Exercise
In the data below, find the lines containing "backbone" and say how many there are, nothing more.

Data extracted from a collection:
########################################

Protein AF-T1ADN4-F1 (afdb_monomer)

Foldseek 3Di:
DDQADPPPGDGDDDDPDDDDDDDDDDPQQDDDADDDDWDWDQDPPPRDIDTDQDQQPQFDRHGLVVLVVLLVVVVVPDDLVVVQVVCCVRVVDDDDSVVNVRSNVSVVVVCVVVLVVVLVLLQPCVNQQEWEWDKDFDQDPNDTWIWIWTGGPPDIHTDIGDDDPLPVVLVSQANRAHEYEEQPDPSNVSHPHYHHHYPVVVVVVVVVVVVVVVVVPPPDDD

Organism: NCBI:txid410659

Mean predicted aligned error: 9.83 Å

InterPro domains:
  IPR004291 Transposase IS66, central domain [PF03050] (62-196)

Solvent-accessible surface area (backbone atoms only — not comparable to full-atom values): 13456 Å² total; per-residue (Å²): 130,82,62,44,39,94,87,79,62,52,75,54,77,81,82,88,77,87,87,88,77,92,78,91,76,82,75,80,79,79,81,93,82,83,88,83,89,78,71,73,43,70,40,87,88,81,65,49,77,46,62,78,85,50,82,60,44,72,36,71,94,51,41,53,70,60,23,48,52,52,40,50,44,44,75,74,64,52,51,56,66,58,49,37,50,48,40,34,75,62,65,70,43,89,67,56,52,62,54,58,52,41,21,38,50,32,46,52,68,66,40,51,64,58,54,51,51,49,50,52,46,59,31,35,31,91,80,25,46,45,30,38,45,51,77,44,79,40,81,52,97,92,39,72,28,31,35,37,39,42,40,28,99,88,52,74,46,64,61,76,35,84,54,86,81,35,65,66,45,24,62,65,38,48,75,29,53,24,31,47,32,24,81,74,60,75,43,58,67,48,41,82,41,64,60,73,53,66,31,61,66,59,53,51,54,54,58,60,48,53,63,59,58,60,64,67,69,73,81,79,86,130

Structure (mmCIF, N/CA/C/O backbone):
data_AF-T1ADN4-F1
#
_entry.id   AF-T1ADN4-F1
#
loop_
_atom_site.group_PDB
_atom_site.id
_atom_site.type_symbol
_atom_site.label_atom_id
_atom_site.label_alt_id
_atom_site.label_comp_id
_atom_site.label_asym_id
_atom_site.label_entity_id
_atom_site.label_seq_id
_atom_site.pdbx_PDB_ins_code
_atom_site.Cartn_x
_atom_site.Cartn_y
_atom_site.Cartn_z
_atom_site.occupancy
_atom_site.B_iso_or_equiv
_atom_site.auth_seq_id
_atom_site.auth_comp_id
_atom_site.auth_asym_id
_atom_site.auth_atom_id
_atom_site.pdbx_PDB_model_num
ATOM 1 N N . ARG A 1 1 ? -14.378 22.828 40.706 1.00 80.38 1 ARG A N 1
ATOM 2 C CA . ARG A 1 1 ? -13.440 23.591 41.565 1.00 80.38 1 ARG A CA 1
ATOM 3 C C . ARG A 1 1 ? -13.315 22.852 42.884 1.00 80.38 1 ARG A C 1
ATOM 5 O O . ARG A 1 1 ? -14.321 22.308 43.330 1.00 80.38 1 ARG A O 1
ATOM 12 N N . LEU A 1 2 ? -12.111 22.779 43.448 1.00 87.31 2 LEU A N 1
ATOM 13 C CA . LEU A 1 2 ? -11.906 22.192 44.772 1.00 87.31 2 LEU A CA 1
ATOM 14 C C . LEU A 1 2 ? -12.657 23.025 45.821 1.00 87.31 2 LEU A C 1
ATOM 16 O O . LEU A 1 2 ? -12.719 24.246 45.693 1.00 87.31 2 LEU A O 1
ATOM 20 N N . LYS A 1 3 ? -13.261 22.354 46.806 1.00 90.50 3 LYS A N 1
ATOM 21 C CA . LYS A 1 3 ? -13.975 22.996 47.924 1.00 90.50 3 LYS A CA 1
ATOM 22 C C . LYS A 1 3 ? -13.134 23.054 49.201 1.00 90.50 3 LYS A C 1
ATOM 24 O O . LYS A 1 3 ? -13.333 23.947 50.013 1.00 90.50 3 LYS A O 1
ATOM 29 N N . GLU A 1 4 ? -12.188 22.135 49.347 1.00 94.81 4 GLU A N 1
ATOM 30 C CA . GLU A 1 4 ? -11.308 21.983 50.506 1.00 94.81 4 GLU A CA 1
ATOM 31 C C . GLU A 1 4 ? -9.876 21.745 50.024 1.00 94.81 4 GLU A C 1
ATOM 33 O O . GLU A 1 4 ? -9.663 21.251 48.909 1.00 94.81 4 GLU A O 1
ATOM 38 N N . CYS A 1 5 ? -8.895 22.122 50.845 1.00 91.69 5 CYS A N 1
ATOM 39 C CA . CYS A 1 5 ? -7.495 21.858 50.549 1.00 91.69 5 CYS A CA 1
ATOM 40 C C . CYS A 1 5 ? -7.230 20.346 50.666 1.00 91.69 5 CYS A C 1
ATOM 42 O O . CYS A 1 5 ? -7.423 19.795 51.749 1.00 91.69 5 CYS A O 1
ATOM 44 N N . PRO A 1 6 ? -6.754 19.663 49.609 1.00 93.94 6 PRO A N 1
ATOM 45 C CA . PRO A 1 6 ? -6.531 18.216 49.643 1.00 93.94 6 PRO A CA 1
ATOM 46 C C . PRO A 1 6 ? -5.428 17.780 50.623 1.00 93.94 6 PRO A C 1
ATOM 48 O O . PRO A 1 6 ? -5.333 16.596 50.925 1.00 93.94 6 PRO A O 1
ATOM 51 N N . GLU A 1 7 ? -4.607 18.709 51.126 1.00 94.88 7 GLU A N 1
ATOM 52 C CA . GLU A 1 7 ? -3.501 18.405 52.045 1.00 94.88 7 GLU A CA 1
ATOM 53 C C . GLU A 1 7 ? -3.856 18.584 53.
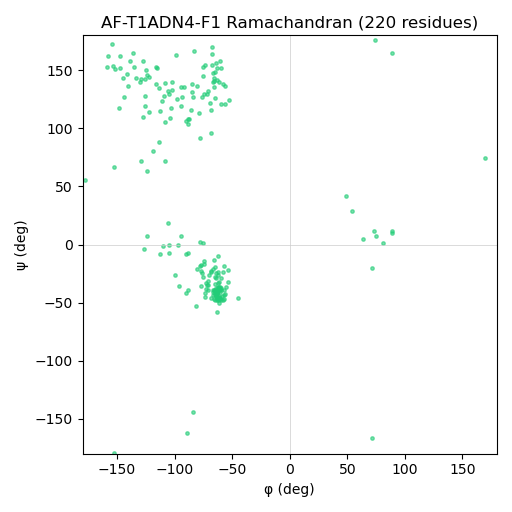526 1.00 94.88 7 GLU A C 1
ATOM 55 O O . GLU A 1 7 ? -3.377 17.827 54.366 1.00 94.88 7 GLU A O 1
ATOM 60 N N . CYS A 1 8 ? -4.686 19.573 53.870 1.00 94.75 8 CYS A N 1
ATOM 61 C CA . CYS A 1 8 ? -5.006 19.886 55.269 1.00 94.75 8 CYS A CA 1
ATOM 62 C C . CYS A 1 8 ? -6.509 19.929 55.586 1.00 94.75 8 CYS A C 1
ATOM 64 O O . CYS A 1 8 ? -6.873 20.117 56.746 1.00 94.75 8 CYS A O 1
ATOM 66 N N . ALA A 1 9 ? -7.369 19.755 54.574 1.00 91.31 9 ALA A N 1
ATOM 67 C CA . ALA A 1 9 ? -8.834 19.777 54.632 1.00 91.31 9 ALA A CA 1
ATOM 68 C C . ALA A 1 9 ? -9.576 21.082 55.039 1.00 91.31 9 ALA A C 1
ATOM 70 O O . ALA A 1 9 ? -10.805 21.028 55.108 1.00 91.31 9 ALA A O 1
ATOM 71 N N . PRO A 1 10 ? -8.971 22.273 55.275 1.00 92.88 10 PRO A N 1
ATOM 72 C CA . PRO A 1 10 ? -9.763 23.477 55.476 1.00 92.88 10 PRO A CA 1
ATOM 73 C C . PRO A 1 10 ? -10.495 23.878 54.182 1.00 92.88 10 PRO A C 1
ATOM 75 O O . PRO A 1 10 ? -10.009 23.590 53.078 1.00 92.88 10 PRO A O 1
ATOM 78 N N . PRO A 1 11 ? -11.620 24.605 54.299 1.00 94.25 11 PRO A N 1
ATOM 79 C CA . PRO A 1 11 ? -12.331 25.163 53.155 1.00 94.25 11 PRO A CA 1
ATOM 80 C C . PRO A 1 11 ? -11.442 26.098 52.325 1.00 94.25 11 PRO A C 1
ATOM 82 O O . PRO A 1 11 ? -10.705 26.918 52.874 1.00 94.25 11 PRO A O 1
ATOM 85 N N . LEU A 1 12 ? -11.538 26.001 50.997 1.00 91.62 12 LEU A N 1
ATOM 86 C CA . LEU A 1 12 ? -10.856 26.912 50.075 1.00 91.62 12 LEU A CA 1
ATOM 87 C C . LEU A 1 12 ? -11.687 28.183 49.857 1.00 91.62 12 LEU A C 1
ATOM 89 O O . LEU A 1 12 ? -12.907 28.120 49.702 1.00 91.62 12 LEU A O 1
ATOM 93 N N . GLY A 1 13 ? -11.007 29.331 49.835 1.00 88.38 13 GLY A N 1
ATOM 94 C CA . GLY A 1 13 ? -11.594 30.637 49.527 1.00 88.38 13 GLY A CA 1
ATOM 95 C C . GLY A 1 13 ? -11.676 30.915 48.022 1.00 88.38 13 GLY A C 1
ATOM 96 O O . GLY A 1 13 ? -11.912 30.021 47.209 1.00 88.38 13 GLY A O 1
ATOM 97 N N . GLU A 1 14 ? -11.479 32.176 47.636 1.00 89.38 14 GLU A N 1
ATOM 98 C CA . GLU A 1 14 ? -11.459 32.574 46.227 1.00 89.38 14 GLU A CA 1
ATOM 99 C C . GLU A 1 14 ? -10.281 31.944 45.465 1.00 89.38 14 GLU A C 1
ATOM 101 O O . GLU A 1 14 ? -9.209 31.693 46.016 1.00 89.38 14 GLU A O 1
ATOM 106 N N . THR A 1 15 ? -10.485 31.670 44.173 1.00 89.88 15 THR A N 1
ATOM 107 C CA . THR A 1 15 ? -9.431 31.160 43.282 1.00 89.88 15 THR A CA 1
ATOM 108 C C . THR A 1 15 ? -8.272 32.153 43.207 1.00 89.88 15 THR A C 1
ATOM 110 O O . THR A 1 15 ? -8.483 33.283 42.776 1.00 89.88 15 THR A O 1
ATOM 113 N N . ALA A 1 16 ? -7.066 31.716 43.580 1.00 90.12 16 ALA A N 1
ATOM 114 C CA . ALA A 1 16 ? -5.871 32.560 43.565 1.00 90.12 16 ALA A CA 1
ATOM 115 C C . ALA A 1 16 ? -5.349 32.831 42.140 1.00 90.12 16 ALA A C 1
ATOM 117 O O . ALA A 1 16 ? -4.980 33.959 41.827 1.00 90.12 16 ALA A O 1
ATOM 118 N N . ASP A 1 17 ? -5.345 31.817 41.270 1.00 92.69 17 ASP A N 1
ATOM 119 C CA . ASP A 1 17 ? -4.914 31.917 39.874 1.00 92.69 17 ASP A CA 1
ATOM 120 C C . ASP A 1 17 ? -5.609 30.870 38.976 1.00 92.69 17 ASP A C 1
ATOM 122 O O . ASP A 1 17 ? -6.479 30.104 39.408 1.00 92.69 17 ASP A O 1
ATOM 126 N N . SER A 1 18 ? -5.276 30.878 37.682 1.00 91.75 18 SER A N 1
ATOM 127 C CA . SER A 1 18 ? -5.653 29.819 36.744 1.00 91.75 18 SER A CA 1
ATOM 128 C C . SER A 1 18 ? -4.626 29.703 35.622 1.00 91.75 18 SER A C 1
ATOM 130 O O . SER A 1 18 ? -4.011 30.695 35.232 1.00 91.75 18 SER A O 1
ATOM 132 N N . TRP A 1 19 ? -4.472 28.501 35.072 1.00 94.19 19 TRP A N 1
ATOM 133 C CA . TRP A 1 19 ? -3.654 28.246 33.891 1.00 94.19 19 TRP A CA 1
ATOM 134 C C . TRP A 1 19 ? -4.364 27.257 32.964 1.00 94.19 19 TRP A C 1
ATOM 136 O O . TRP A 1 19 ? -5.243 26.505 33.389 1.00 94.19 19 TRP A O 1
ATOM 146 N N . SER A 1 20 ? -3.995 27.268 31.685 1.00 93.75 20 SER A N 1
ATOM 147 C CA . SER A 1 20 ? -4.539 26.347 30.687 1.00 93.75 20 SER A CA 1
ATOM 148 C C . SER A 1 20 ? -3.409 25.670 29.920 1.00 93.75 20 SER A C 1
ATOM 150 O O . SER A 1 20 ? -2.386 26.288 29.626 1.00 93.75 20 SER A O 1
ATOM 152 N N . ARG A 1 21 ? -3.598 24.388 29.600 1.00 95.62 21 ARG A N 1
ATOM 153 C CA . ARG A 1 21 ? -2.776 23.656 28.635 1.00 95.62 21 ARG A CA 1
ATOM 154 C C . ARG A 1 21 ? -3.657 22.731 27.806 1.00 95.62 21 ARG A C 1
ATOM 156 O O . ARG A 1 21 ? -4.618 22.183 28.351 1.00 95.62 21 ARG A O 1
ATOM 163 N N . PRO A 1 22 ? -3.325 22.497 26.531 1.00 94.06 22 PRO A N 1
ATOM 164 C CA . PRO A 1 22 ? -3.937 21.410 25.792 1.00 94.06 22 PRO A CA 1
ATOM 165 C C . PRO A 1 22 ? -3.509 20.066 26.397 1.00 94.06 22 PRO A C 1
ATOM 167 O O . PRO A 1 22 ? -2.355 19.874 26.792 1.00 94.06 22 PRO A O 1
ATOM 170 N N . VAL A 1 23 ? -4.453 19.133 26.464 1.00 95.38 23 VAL A N 1
ATOM 171 C CA . VAL A 1 23 ? -4.192 17.721 26.748 1.00 95.38 23 VAL A CA 1
ATOM 172 C C . VAL A 1 23 ? -4.742 16.937 25.568 1.00 95.38 23 VAL A C 1
ATOM 174 O O . VAL A 1 23 ? -5.947 16.943 25.334 1.00 95.38 23 VAL A O 1
ATOM 177 N N . THR A 1 24 ? -3.857 16.298 24.809 1.00 93.94 24 THR A N 1
ATOM 178 C CA . THR A 1 24 ? -4.255 15.379 23.740 1.00 93.94 24 THR A CA 1
ATOM 179 C C . THR A 1 24 ? -4.517 14.015 24.357 1.00 93.94 24 THR A C 1
ATOM 181 O O . THR A 1 24 ? -3.657 13.491 25.064 1.00 93.94 24 THR A O 1
ATOM 184 N N . ASN A 1 25 ? -5.689 13.448 24.094 1.00 93.25 25 ASN A N 1
ATOM 185 C CA . ASN A 1 25 ? -6.054 12.104 24.523 1.00 93.25 25 ASN A CA 1
ATOM 186 C C . ASN A 1 25 ? -6.547 11.295 23.318 1.00 93.25 25 ASN A C 1
ATOM 188 O O . ASN A 1 25 ? -6.969 11.878 22.316 1.00 93.25 25 ASN A O 1
ATOM 192 N N . LEU A 1 26 ? -6.494 9.969 23.417 1.00 85.44 26 LEU A N 1
ATOM 193 C CA . LEU A 1 26 ? -7.177 9.105 22.460 1.00 85.44 26 LEU A CA 1
ATOM 194 C C . LEU A 1 26 ? -8.684 9.121 22.758 1.00 85.44 26 LEU A C 1
ATOM 196 O O . LEU A 1 26 ? -9.062 9.231 23.928 1.00 85.44 26 LEU A O 1
ATOM 200 N N . PRO A 1 27 ? -9.548 9.049 21.731 1.00 85.25 27 PRO A N 1
ATOM 201 C CA . PRO A 1 27 ? -10.961 8.793 21.965 1.00 85.25 27 PRO A CA 1
ATOM 202 C C . PRO A 1 27 ? -11.133 7.404 22.586 1.00 85.25 27 PRO A C 1
ATOM 204 O O . PRO A 1 27 ? -10.292 6.522 22.384 1.00 85.25 27 PRO A O 1
ATOM 207 N N . ASP A 1 28 ? -12.241 7.201 23.295 1.00 82.06 28 ASP A N 1
ATOM 208 C CA . ASP A 1 28 ? -12.628 5.856 23.707 1.00 82.06 28 ASP A CA 1
ATOM 209 C C . ASP A 1 28 ? -12.741 4.957 22.458 1.00 82.06 28 ASP A C 1
ATOM 211 O O . ASP A 1 28 ? -13.292 5.401 21.436 1.00 82.06 28 ASP A O 1
ATOM 215 N N . PRO A 1 29 ? -12.217 3.716 22.496 1.00 77.69 29 PRO A N 1
ATOM 216 C CA . PRO A 1 29 ? -12.320 2.797 21.370 1.00 77.69 29 PRO A CA 1
ATOM 217 C C . PRO A 1 29 ? -13.789 2.600 20.979 1.00 77.69 29 PRO A C 1
ATOM 219 O O . PRO A 1 29 ? -14.612 2.193 21.797 1.00 77.69 29 PRO A O 1
ATOM 222 N N . SER A 1 30 ? -14.139 2.918 19.733 1.00 83.25 30 SER A N 1
ATOM 223 C CA . SER A 1 30 ? -15.494 2.741 19.208 1.00 83.25 30 SER A CA 1
ATOM 224 C C . SER A 1 30 ? -15.461 2.344 17.735 1.00 83.25 30 SER A C 1
ATOM 226 O O . SER A 1 30 ? -14.619 2.814 16.967 1.00 83.25 30 SER A O 1
ATOM 228 N N . HIS A 1 31 ? -16.390 1.467 17.348 1.00 85.81 31 HIS A N 1
ATOM 229 C CA . HIS A 1 31 ? -16.530 0.961 15.984 1.00 85.81 31 HIS A CA 1
ATOM 230 C C . HIS A 1 31 ? -17.861 1.393 15.379 1.00 85.81 31 HIS A C 1
ATOM 232 O O . HIS A 1 31 ? -18.907 1.321 16.024 1.00 85.81 31 HIS A O 1
ATOM 238 N N . GLU A 1 32 ? -17.824 1.790 14.110 1.00 87.75 32 GLU A N 1
ATOM 239 C CA . GLU A 1 32 ? -19.017 1.970 13.289 1.00 87.75 32 GLU A CA 1
ATOM 240 C C . GLU A 1 32 ? -19.366 0.624 12.639 1.00 87.75 32 GLU A C 1
ATOM 242 O O . GLU A 1 32 ? -18.648 0.154 11.756 1.00 87.75 32 GLU A O 1
ATOM 247 N N . ILE A 1 33 ? -20.444 -0.013 13.105 1.00 87.81 33 ILE A N 1
ATOM 248 C CA . ILE A 1 33 ? -20.924 -1.310 12.607 1.00 87.81 33 ILE A CA 1
ATOM 249 C C . ILE A 1 33 ? -22.219 -1.080 11.826 1.00 87.81 33 ILE A C 1
ATOM 251 O O . ILE A 1 33 ? -23.147 -0.452 12.335 1.00 87.81 33 ILE A O 1
ATOM 255 N N . PHE A 1 34 ? -22.286 -1.586 10.596 1.00 86.75 34 PHE A N 1
ATOM 256 C CA . PHE A 1 34 ? -23.443 -1.434 9.716 1.00 86.75 34 PHE A CA 1
ATOM 257 C C . PHE A 1 34 ? -23.615 -2.654 8.807 1.00 86.75 34 PHE A C 1
ATOM 259 O O . PHE A 1 34 ? -22.643 -3.310 8.437 1.00 86.75 34 PHE A O 1
ATOM 266 N N . ASP A 1 35 ? -24.859 -2.919 8.407 1.00 87.81 35 ASP A N 1
ATOM 267 C CA . ASP A 1 35 ? -25.196 -3.994 7.475 1.00 87.81 35 ASP A CA 1
ATOM 268 C C . ASP A 1 35 ? -25.207 -3.496 6.026 1.00 87.81 35 ASP A C 1
ATOM 270 O O . ASP A 1 35 ? -25.793 -2.459 5.701 1.00 87.81 35 ASP A O 1
ATOM 274 N N . LEU A 1 36 ? -24.616 -4.281 5.124 1.00 86.44 36 LEU A N 1
ATOM 275 C CA . LEU A 1 36 ? -24.651 -4.029 3.685 1.00 86.44 36 LEU A CA 1
ATOM 276 C C . LEU A 1 36 ? -25.648 -4.962 2.995 1.00 86.44 36 LEU A C 1
ATOM 278 O O . LEU A 1 36 ? -25.463 -6.179 2.941 1.00 86.44 36 LEU A O 1
ATOM 282 N N . VAL A 1 37 ? -26.688 -4.384 2.389 1.00 87.06 37 VAL A N 1
ATOM 283 C CA . VAL A 1 37 ? -27.635 -5.130 1.549 1.00 87.06 37 VAL A CA 1
ATOM 284 C C . VAL A 1 37 ? -27.147 -5.132 0.104 1.00 87.06 37 VAL A C 1
ATOM 286 O O . VAL A 1 37 ? -27.244 -4.133 -0.609 1.00 87.06 37 VAL A O 1
ATOM 289 N N . VAL A 1 38 ? -26.646 -6.282 -0.348 1.00 88.06 38 VAL A N 1
ATOM 290 C CA . VAL A 1 38 ? -26.087 -6.443 -1.696 1.00 88.06 38 VAL A CA 1
ATOM 291 C C . VAL A 1 38 ? -27.067 -7.193 -2.588 1.00 88.06 38 VAL A C 1
ATOM 293 O O . VAL A 1 38 ? -27.276 -8.404 -2.461 1.00 88.06 38 VAL A O 1
ATOM 296 N N . TRP A 1 39 ? -27.653 -6.470 -3.538 1.00 90.62 39 TRP A N 1
ATOM 297 C CA . TRP A 1 39 ? -28.551 -7.048 -4.531 1.00 90.62 39 TRP A CA 1
ATOM 298 C C . TRP A 1 39 ? -27.771 -7.839 -5.581 1.00 90.62 39 TRP A C 1
ATOM 300 O O . TRP A 1 39 ? -26.809 -7.351 -6.178 1.00 90.62 39 TRP A O 1
ATOM 310 N N . ARG A 1 40 ? -28.215 -9.074 -5.820 1.00 93.19 40 ARG A N 1
ATOM 311 C CA . ARG A 1 40 ? -27.635 -9.988 -6.807 1.00 93.19 40 ARG A CA 1
ATOM 312 C C . ARG A 1 40 ? -28.638 -10.237 -7.920 1.00 93.19 40 ARG A C 1
ATOM 314 O O . ARG A 1 40 ? -29.798 -10.543 -7.657 1.00 93.19 40 ARG A O 1
ATOM 321 N N . TYR A 1 41 ? -28.169 -10.171 -9.156 1.00 94.12 41 TYR A N 1
ATOM 322 C CA . TYR A 1 41 ? -28.982 -10.314 -10.358 1.00 94.12 41 TYR A CA 1
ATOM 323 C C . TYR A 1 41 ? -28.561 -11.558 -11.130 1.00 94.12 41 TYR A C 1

########################################

The completed task
2